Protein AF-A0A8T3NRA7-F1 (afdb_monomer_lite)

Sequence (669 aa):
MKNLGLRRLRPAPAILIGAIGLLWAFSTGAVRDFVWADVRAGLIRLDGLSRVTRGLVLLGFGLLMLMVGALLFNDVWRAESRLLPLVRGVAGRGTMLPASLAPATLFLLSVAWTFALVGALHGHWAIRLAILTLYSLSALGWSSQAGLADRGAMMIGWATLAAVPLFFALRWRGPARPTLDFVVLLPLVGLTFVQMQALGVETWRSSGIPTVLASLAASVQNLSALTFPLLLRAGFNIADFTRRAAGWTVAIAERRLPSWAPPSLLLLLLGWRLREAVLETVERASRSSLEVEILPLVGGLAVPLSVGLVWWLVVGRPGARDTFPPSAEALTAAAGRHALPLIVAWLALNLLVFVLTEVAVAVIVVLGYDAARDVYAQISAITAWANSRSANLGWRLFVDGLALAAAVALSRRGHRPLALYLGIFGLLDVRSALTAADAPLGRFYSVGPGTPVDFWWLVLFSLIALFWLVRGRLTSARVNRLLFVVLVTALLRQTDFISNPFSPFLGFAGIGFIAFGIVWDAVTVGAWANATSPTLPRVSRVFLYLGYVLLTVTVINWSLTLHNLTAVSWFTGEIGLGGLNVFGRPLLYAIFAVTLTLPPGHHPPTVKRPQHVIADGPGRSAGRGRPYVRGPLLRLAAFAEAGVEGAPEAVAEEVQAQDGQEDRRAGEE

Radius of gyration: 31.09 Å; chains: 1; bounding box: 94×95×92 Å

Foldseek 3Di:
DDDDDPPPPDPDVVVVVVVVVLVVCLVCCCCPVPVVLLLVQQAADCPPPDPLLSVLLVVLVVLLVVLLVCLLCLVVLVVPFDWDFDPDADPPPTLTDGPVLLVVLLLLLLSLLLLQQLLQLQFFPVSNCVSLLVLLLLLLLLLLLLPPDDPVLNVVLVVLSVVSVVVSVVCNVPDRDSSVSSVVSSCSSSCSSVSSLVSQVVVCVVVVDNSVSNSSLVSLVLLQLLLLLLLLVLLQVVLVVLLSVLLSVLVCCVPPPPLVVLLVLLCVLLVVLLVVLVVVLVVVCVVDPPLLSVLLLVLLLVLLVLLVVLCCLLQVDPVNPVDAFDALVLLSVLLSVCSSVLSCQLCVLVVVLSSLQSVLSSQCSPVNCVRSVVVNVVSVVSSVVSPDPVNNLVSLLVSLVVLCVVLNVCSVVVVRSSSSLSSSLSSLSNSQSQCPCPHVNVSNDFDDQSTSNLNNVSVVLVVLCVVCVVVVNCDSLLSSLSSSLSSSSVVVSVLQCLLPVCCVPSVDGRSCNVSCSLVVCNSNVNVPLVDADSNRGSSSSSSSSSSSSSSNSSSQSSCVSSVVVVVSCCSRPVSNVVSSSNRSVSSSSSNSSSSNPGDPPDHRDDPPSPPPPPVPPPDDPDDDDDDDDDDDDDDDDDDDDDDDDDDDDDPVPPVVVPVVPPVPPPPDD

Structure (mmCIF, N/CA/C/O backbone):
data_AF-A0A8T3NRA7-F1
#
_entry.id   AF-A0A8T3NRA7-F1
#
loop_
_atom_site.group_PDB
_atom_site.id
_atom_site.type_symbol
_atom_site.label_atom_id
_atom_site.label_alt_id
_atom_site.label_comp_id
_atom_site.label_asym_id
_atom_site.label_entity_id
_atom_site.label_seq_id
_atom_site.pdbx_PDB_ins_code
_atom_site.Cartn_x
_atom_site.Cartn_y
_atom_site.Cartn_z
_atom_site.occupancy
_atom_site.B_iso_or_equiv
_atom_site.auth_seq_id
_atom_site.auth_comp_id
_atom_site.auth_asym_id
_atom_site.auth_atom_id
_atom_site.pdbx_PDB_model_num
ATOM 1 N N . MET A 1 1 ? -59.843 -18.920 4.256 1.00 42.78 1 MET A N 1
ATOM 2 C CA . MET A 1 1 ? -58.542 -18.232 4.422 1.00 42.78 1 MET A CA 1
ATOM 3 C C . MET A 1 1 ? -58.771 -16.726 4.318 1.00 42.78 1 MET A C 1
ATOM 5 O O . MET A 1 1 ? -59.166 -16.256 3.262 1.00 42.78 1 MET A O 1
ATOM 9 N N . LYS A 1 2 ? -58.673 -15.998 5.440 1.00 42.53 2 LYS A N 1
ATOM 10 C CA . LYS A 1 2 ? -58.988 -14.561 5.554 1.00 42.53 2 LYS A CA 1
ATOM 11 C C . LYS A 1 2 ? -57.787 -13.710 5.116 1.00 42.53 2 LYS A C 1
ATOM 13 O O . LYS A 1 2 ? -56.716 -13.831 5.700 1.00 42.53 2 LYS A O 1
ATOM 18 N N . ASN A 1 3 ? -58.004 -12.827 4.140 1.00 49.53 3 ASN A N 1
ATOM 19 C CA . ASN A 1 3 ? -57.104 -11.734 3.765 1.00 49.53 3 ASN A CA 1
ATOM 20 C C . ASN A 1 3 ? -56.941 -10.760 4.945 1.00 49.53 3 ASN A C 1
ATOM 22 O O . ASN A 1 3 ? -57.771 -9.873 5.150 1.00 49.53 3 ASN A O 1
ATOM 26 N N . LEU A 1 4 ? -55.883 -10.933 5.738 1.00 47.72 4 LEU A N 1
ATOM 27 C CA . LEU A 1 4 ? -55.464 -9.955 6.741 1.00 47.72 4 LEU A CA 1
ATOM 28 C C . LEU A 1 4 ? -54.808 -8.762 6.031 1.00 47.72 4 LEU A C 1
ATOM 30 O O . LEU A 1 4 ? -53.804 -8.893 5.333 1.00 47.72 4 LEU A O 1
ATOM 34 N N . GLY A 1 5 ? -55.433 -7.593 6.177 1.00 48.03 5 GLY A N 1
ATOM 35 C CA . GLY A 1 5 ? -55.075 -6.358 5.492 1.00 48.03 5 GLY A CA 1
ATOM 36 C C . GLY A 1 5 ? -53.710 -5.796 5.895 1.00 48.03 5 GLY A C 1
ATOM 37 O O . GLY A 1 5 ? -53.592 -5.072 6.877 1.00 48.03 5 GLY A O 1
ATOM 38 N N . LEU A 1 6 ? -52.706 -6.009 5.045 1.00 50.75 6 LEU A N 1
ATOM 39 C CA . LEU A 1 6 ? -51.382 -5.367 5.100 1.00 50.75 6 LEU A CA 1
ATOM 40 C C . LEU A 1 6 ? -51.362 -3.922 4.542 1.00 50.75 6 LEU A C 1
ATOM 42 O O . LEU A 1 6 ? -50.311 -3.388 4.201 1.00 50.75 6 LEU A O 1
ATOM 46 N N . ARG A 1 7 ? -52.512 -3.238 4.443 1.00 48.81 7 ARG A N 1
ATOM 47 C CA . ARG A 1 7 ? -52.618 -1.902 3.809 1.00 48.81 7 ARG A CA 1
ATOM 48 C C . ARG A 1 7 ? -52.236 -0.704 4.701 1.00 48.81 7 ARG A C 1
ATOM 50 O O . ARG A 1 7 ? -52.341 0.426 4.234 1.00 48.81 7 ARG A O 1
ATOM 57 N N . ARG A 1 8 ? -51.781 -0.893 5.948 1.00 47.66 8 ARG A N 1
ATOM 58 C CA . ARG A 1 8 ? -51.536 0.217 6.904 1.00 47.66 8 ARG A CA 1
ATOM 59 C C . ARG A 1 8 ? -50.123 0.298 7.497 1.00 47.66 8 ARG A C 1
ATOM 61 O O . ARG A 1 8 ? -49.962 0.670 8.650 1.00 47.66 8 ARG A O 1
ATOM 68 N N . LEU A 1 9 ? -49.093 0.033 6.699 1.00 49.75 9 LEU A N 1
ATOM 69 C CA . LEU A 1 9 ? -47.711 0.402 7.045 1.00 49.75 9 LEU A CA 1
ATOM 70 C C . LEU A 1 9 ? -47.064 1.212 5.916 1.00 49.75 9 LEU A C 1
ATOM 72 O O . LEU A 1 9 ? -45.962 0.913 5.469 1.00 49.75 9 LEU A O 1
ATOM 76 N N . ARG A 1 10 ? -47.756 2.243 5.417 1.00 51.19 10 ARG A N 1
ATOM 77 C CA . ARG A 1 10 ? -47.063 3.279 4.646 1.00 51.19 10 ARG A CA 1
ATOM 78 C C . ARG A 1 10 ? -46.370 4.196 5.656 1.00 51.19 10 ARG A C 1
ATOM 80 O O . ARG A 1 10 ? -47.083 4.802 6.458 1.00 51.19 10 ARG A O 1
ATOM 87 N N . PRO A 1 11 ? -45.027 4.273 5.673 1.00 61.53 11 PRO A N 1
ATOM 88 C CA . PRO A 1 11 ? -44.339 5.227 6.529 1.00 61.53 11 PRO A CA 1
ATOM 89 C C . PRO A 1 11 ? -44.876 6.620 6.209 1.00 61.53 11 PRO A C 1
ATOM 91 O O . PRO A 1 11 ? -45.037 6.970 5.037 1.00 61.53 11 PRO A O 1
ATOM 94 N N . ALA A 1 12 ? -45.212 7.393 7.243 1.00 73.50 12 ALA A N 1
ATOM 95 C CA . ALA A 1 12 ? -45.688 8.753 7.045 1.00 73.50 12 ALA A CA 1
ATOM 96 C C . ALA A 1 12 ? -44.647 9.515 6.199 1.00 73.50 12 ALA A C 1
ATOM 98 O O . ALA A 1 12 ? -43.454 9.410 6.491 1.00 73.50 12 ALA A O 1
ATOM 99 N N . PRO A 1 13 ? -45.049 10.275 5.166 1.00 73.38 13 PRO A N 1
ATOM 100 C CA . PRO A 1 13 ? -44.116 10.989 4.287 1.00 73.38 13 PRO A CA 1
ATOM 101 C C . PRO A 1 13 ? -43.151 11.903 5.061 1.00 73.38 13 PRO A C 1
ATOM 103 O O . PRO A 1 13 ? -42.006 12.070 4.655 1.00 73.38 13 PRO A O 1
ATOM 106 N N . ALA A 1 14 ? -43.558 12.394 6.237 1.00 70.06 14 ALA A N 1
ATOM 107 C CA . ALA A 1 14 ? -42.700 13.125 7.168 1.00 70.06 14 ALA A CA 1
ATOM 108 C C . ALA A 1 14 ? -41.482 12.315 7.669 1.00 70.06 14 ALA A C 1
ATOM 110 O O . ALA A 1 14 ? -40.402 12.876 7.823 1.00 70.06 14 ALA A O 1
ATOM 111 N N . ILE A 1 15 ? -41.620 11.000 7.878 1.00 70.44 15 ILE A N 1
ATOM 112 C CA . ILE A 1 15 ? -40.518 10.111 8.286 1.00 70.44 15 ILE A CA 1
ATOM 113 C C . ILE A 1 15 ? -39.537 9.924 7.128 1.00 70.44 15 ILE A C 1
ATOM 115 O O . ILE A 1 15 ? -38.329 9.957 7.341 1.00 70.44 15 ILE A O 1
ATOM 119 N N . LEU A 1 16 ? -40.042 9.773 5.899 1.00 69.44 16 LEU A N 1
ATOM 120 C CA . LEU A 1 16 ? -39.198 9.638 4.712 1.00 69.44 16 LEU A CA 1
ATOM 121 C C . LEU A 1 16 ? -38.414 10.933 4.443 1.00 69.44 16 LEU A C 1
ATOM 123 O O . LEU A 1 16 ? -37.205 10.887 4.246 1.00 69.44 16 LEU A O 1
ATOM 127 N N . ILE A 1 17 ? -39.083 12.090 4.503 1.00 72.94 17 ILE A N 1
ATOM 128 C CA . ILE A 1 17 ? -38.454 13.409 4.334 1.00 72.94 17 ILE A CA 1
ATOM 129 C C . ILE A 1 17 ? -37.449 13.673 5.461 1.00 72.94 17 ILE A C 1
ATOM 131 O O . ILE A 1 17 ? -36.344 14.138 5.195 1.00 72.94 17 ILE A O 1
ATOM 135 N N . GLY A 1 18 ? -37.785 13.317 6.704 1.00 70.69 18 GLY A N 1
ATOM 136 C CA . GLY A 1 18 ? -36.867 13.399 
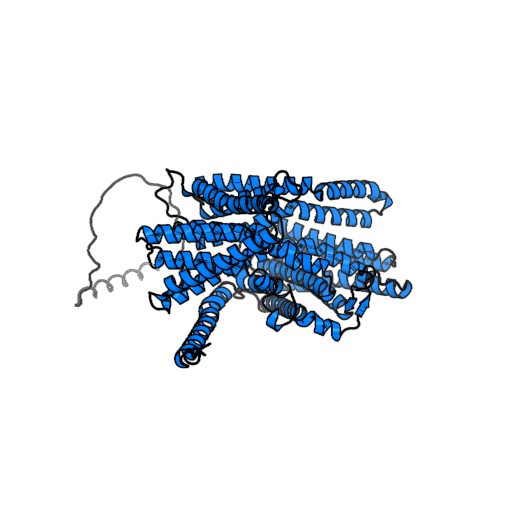7.839 1.00 70.69 18 GLY A CA 1
ATOM 137 C C . GLY A 1 18 ? -35.639 12.502 7.669 1.00 70.69 18 GLY A C 1
ATOM 138 O O . GLY A 1 18 ? -34.526 12.945 7.931 1.00 70.69 18 GLY A O 1
ATOM 139 N N . ALA A 1 19 ? -35.811 11.277 7.165 1.00 70.31 19 ALA A N 1
ATOM 140 C CA . ALA A 1 19 ? -34.712 10.357 6.882 1.00 70.31 19 ALA A CA 1
ATOM 141 C C . ALA A 1 19 ? -33.817 10.857 5.738 1.00 70.31 19 ALA A C 1
ATOM 143 O O . ALA A 1 19 ? -32.597 10.800 5.858 1.00 70.31 19 ALA A O 1
ATOM 144 N N . ILE A 1 20 ? -34.400 11.399 4.664 1.00 73.00 20 ILE A N 1
ATOM 145 C CA . ILE A 1 20 ? -33.654 12.006 3.551 1.00 73.00 20 ILE A CA 1
ATOM 146 C C . ILE A 1 20 ? -32.911 13.257 4.026 1.00 73.00 20 ILE A C 1
ATOM 148 O O . ILE A 1 20 ? -31.728 13.405 3.740 1.00 73.00 20 ILE A O 1
ATOM 152 N N . GLY A 1 21 ? -33.564 14.133 4.792 1.00 73.44 21 GLY A N 1
ATOM 153 C CA . GLY A 1 21 ? -32.945 15.325 5.370 1.00 73.44 21 GLY A CA 1
ATOM 154 C C . GLY A 1 21 ? -31.814 14.977 6.337 1.00 73.44 21 GLY A C 1
ATOM 155 O O . GLY A 1 21 ? -30.758 15.607 6.300 1.00 73.44 21 GLY A O 1
ATOM 156 N N . LEU A 1 22 ? -31.990 13.928 7.145 1.00 71.50 22 LEU A N 1
ATOM 157 C CA . LEU A 1 22 ? -30.947 13.383 8.010 1.00 71.50 22 LEU A CA 1
ATOM 158 C C . LEU A 1 22 ? -29.785 12.831 7.179 1.00 71.50 22 LEU A C 1
ATOM 160 O O . LEU A 1 22 ? -28.651 13.215 7.430 1.00 71.50 22 LEU A O 1
ATOM 164 N N . LEU A 1 23 ? -30.050 11.991 6.173 1.00 73.19 23 LEU A N 1
ATOM 165 C CA . LEU A 1 23 ? -29.034 11.441 5.268 1.00 73.19 23 LEU A CA 1
ATOM 166 C C . LEU A 1 23 ? -28.276 12.545 4.528 1.00 73.19 23 LEU A C 1
ATOM 168 O O . LEU A 1 23 ? -27.055 12.473 4.402 1.00 73.19 23 LEU A O 1
ATOM 172 N N . TRP A 1 24 ? -28.970 13.590 4.083 1.00 75.00 24 TRP A N 1
ATOM 173 C CA . TRP A 1 24 ? -28.373 14.738 3.413 1.00 75.00 24 TRP A CA 1
ATOM 174 C C . TRP A 1 24 ? -27.513 15.572 4.361 1.00 75.00 24 TRP A C 1
ATOM 176 O O . TRP A 1 24 ? -26.362 15.870 4.046 1.00 75.00 24 TRP A O 1
ATOM 186 N N . ALA A 1 25 ? -28.024 15.917 5.546 1.00 70.56 25 ALA A N 1
ATOM 187 C CA . ALA A 1 25 ? -27.269 16.644 6.565 1.00 70.56 25 ALA A CA 1
ATOM 188 C C . ALA A 1 25 ? -26.057 15.838 7.056 1.00 70.56 25 ALA A C 1
ATOM 190 O O . ALA A 1 25 ? -24.994 16.401 7.316 1.00 70.56 25 ALA A O 1
ATOM 191 N N . PHE A 1 26 ? -26.206 14.517 7.142 1.00 68.25 26 PHE A N 1
ATOM 192 C CA . PHE A 1 26 ? -25.139 13.587 7.478 1.00 68.25 26 PHE A CA 1
ATOM 193 C C . PHE A 1 26 ? -24.077 13.561 6.377 1.00 68.25 26 PHE A C 1
ATOM 195 O O . PHE A 1 26 ? -22.900 13.722 6.673 1.00 68.25 26 PHE A O 1
ATOM 202 N N . SER A 1 27 ? -24.484 13.454 5.111 1.00 70.12 27 SER A N 1
ATOM 203 C CA . SER A 1 27 ? -23.572 13.407 3.961 1.00 70.12 27 SER A CA 1
ATOM 204 C C . SER A 1 27 ? -22.838 14.734 3.763 1.00 70.12 27 SER A C 1
ATOM 206 O O . SER A 1 27 ? -21.614 14.767 3.691 1.00 70.12 27 SER A O 1
ATOM 208 N N . THR A 1 28 ? -23.562 15.854 3.748 1.00 73.25 28 THR A N 1
ATOM 209 C CA . THR A 1 28 ? -22.978 17.192 3.561 1.00 73.25 28 THR A CA 1
ATOM 210 C C . THR A 1 28 ? -22.137 17.632 4.757 1.00 73.25 28 THR A C 1
ATOM 212 O O . THR A 1 28 ? -21.053 18.181 4.569 1.00 73.25 28 THR A O 1
ATOM 215 N N . GLY A 1 29 ? -22.580 17.344 5.986 1.00 67.38 29 GLY A N 1
ATOM 216 C CA . GLY A 1 29 ? -21.813 17.602 7.205 1.00 67.38 29 GLY A CA 1
ATOM 217 C C . GLY A 1 29 ? -20.548 16.746 7.295 1.00 67.38 29 GLY A C 1
ATOM 218 O O . GLY A 1 29 ? -19.486 17.273 7.619 1.00 67.38 29 GLY A O 1
ATOM 219 N N . ALA A 1 30 ? -20.632 15.455 6.948 1.00 66.38 30 ALA A N 1
ATOM 220 C CA . ALA A 1 30 ? -19.479 14.557 6.874 1.00 66.38 30 ALA A CA 1
ATOM 221 C C . ALA A 1 30 ? -18.441 15.053 5.858 1.00 66.38 30 ALA A C 1
ATOM 223 O O . ALA A 1 30 ? -17.259 15.185 6.178 1.00 66.38 30 ALA A O 1
ATOM 224 N N . VAL A 1 31 ? -18.884 15.393 4.646 1.00 72.31 31 VAL A N 1
ATOM 225 C CA . VAL A 1 31 ? -17.997 15.873 3.580 1.00 72.31 31 VAL A CA 1
ATOM 226 C C . VAL A 1 31 ? -17.373 17.225 3.942 1.00 72.31 31 VAL A C 1
ATOM 228 O O . VAL A 1 31 ? -16.157 17.393 3.843 1.00 72.31 31 VAL A O 1
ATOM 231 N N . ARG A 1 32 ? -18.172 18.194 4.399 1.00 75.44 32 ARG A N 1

> [What the exercise asks]: Everything from the line with "ATOM 1 N N ." through the line with "ATOM 48 C C" should be written out exactly as it appears above, end lines included, and nothing outside that range.

> [Exercise response]:
ATOM 1 N N . MET A 1 1 ? -59.843 -18.920 4.256 1.00 42.78 1 MET A N 1
ATOM 2 C CA . MET A 1 1 ? -58.542 -18.232 4.422 1.00 42.78 1 MET A CA 1
ATOM 3 C C . MET A 1 1 ? -58.771 -16.726 4.318 1.00 42.78 1 MET A C 1
ATOM 5 O O . MET A 1 1 ? -59.166 -16.256 3.262 1.00 42.78 1 MET A O 1
ATOM 9 N N . LYS A 1 2 ? -58.673 -15.998 5.440 1.00 42.53 2 LYS A N 1
ATOM 10 C CA . LYS A 1 2 ? -58.988 -14.561 5.554 1.00 42.53 2 LYS A CA 1
ATOM 11 C C . LYS A 1 2 ? -57.787 -13.710 5.116 1.00 42.53 2 LYS A C 1
ATOM 13 O O . LYS A 1 2 ? -56.716 -13.831 5.700 1.00 42.53 2 LYS A O 1
ATOM 18 N N . ASN A 1 3 ? -58.004 -12.827 4.140 1.00 49.53 3 ASN A N 1
ATOM 19 C CA . ASN A 1 3 ? -57.104 -11.734 3.765 1.00 49.53 3 ASN A CA 1
ATOM 20 C C . ASN A 1 3 ? -56.941 -10.760 4.945 1.00 49.53 3 ASN A C 1
ATOM 22 O O . ASN A 1 3 ? -57.771 -9.873 5.150 1.00 49.53 3 ASN A O 1
ATOM 26 N N . LEU A 1 4 ? -55.883 -10.933 5.738 1.00 47.72 4 LEU A N 1
ATOM 27 C CA . LEU A 1 4 ? -55.464 -9.955 6.741 1.00 47.72 4 LEU A CA 1
ATOM 28 C C . LEU A 1 4 ? -54.808 -8.762 6.031 1.00 47.72 4 LEU A C 1
ATOM 30 O O . LEU A 1 4 ? -53.804 -8.893 5.333 1.00 47.72 4 LEU A O 1
ATOM 34 N N . GLY A 1 5 ? -55.433 -7.593 6.177 1.00 48.03 5 GLY A N 1
ATOM 35 C CA . GLY A 1 5 ? -55.075 -6.358 5.492 1.00 48.03 5 GLY A CA 1
ATOM 36 C C . GLY A 1 5 ? -53.710 -5.796 5.895 1.00 48.03 5 GLY A C 1
ATOM 37 O O . GLY A 1 5 ? -53.592 -5.072 6.877 1.00 48.03 5 GLY A O 1
ATOM 38 N N . LEU A 1 6 ? -52.706 -6.009 5.045 1.00 50.75 6 LEU A N 1
ATOM 39 C CA . LEU A 1 6 ? -51.382 -5.367 5.100 1.00 50.75 6 LEU A CA 1
ATOM 40 C C . LEU A 1 6 ? -51.362 -3.922 4.542 1.00 50.75 6 LEU A C 1
ATOM 42 O O . LEU A 1 6 ? -50.311 -3.388 4.201 1.00 50.75 6 LEU A O 1
ATOM 46 N N . ARG A 1 7 ? -52.512 -3.238 4.443 1.00 48.81 7 ARG A N 1
ATOM 47 C CA . ARG A 1 7 ? -52.618 -1.902 3.809 1.00 48.81 7 ARG A CA 1
ATOM 48 C C . ARG A 1 7 ? -52.236 -0.704 4.701 1.00 48.81 7 ARG A C 1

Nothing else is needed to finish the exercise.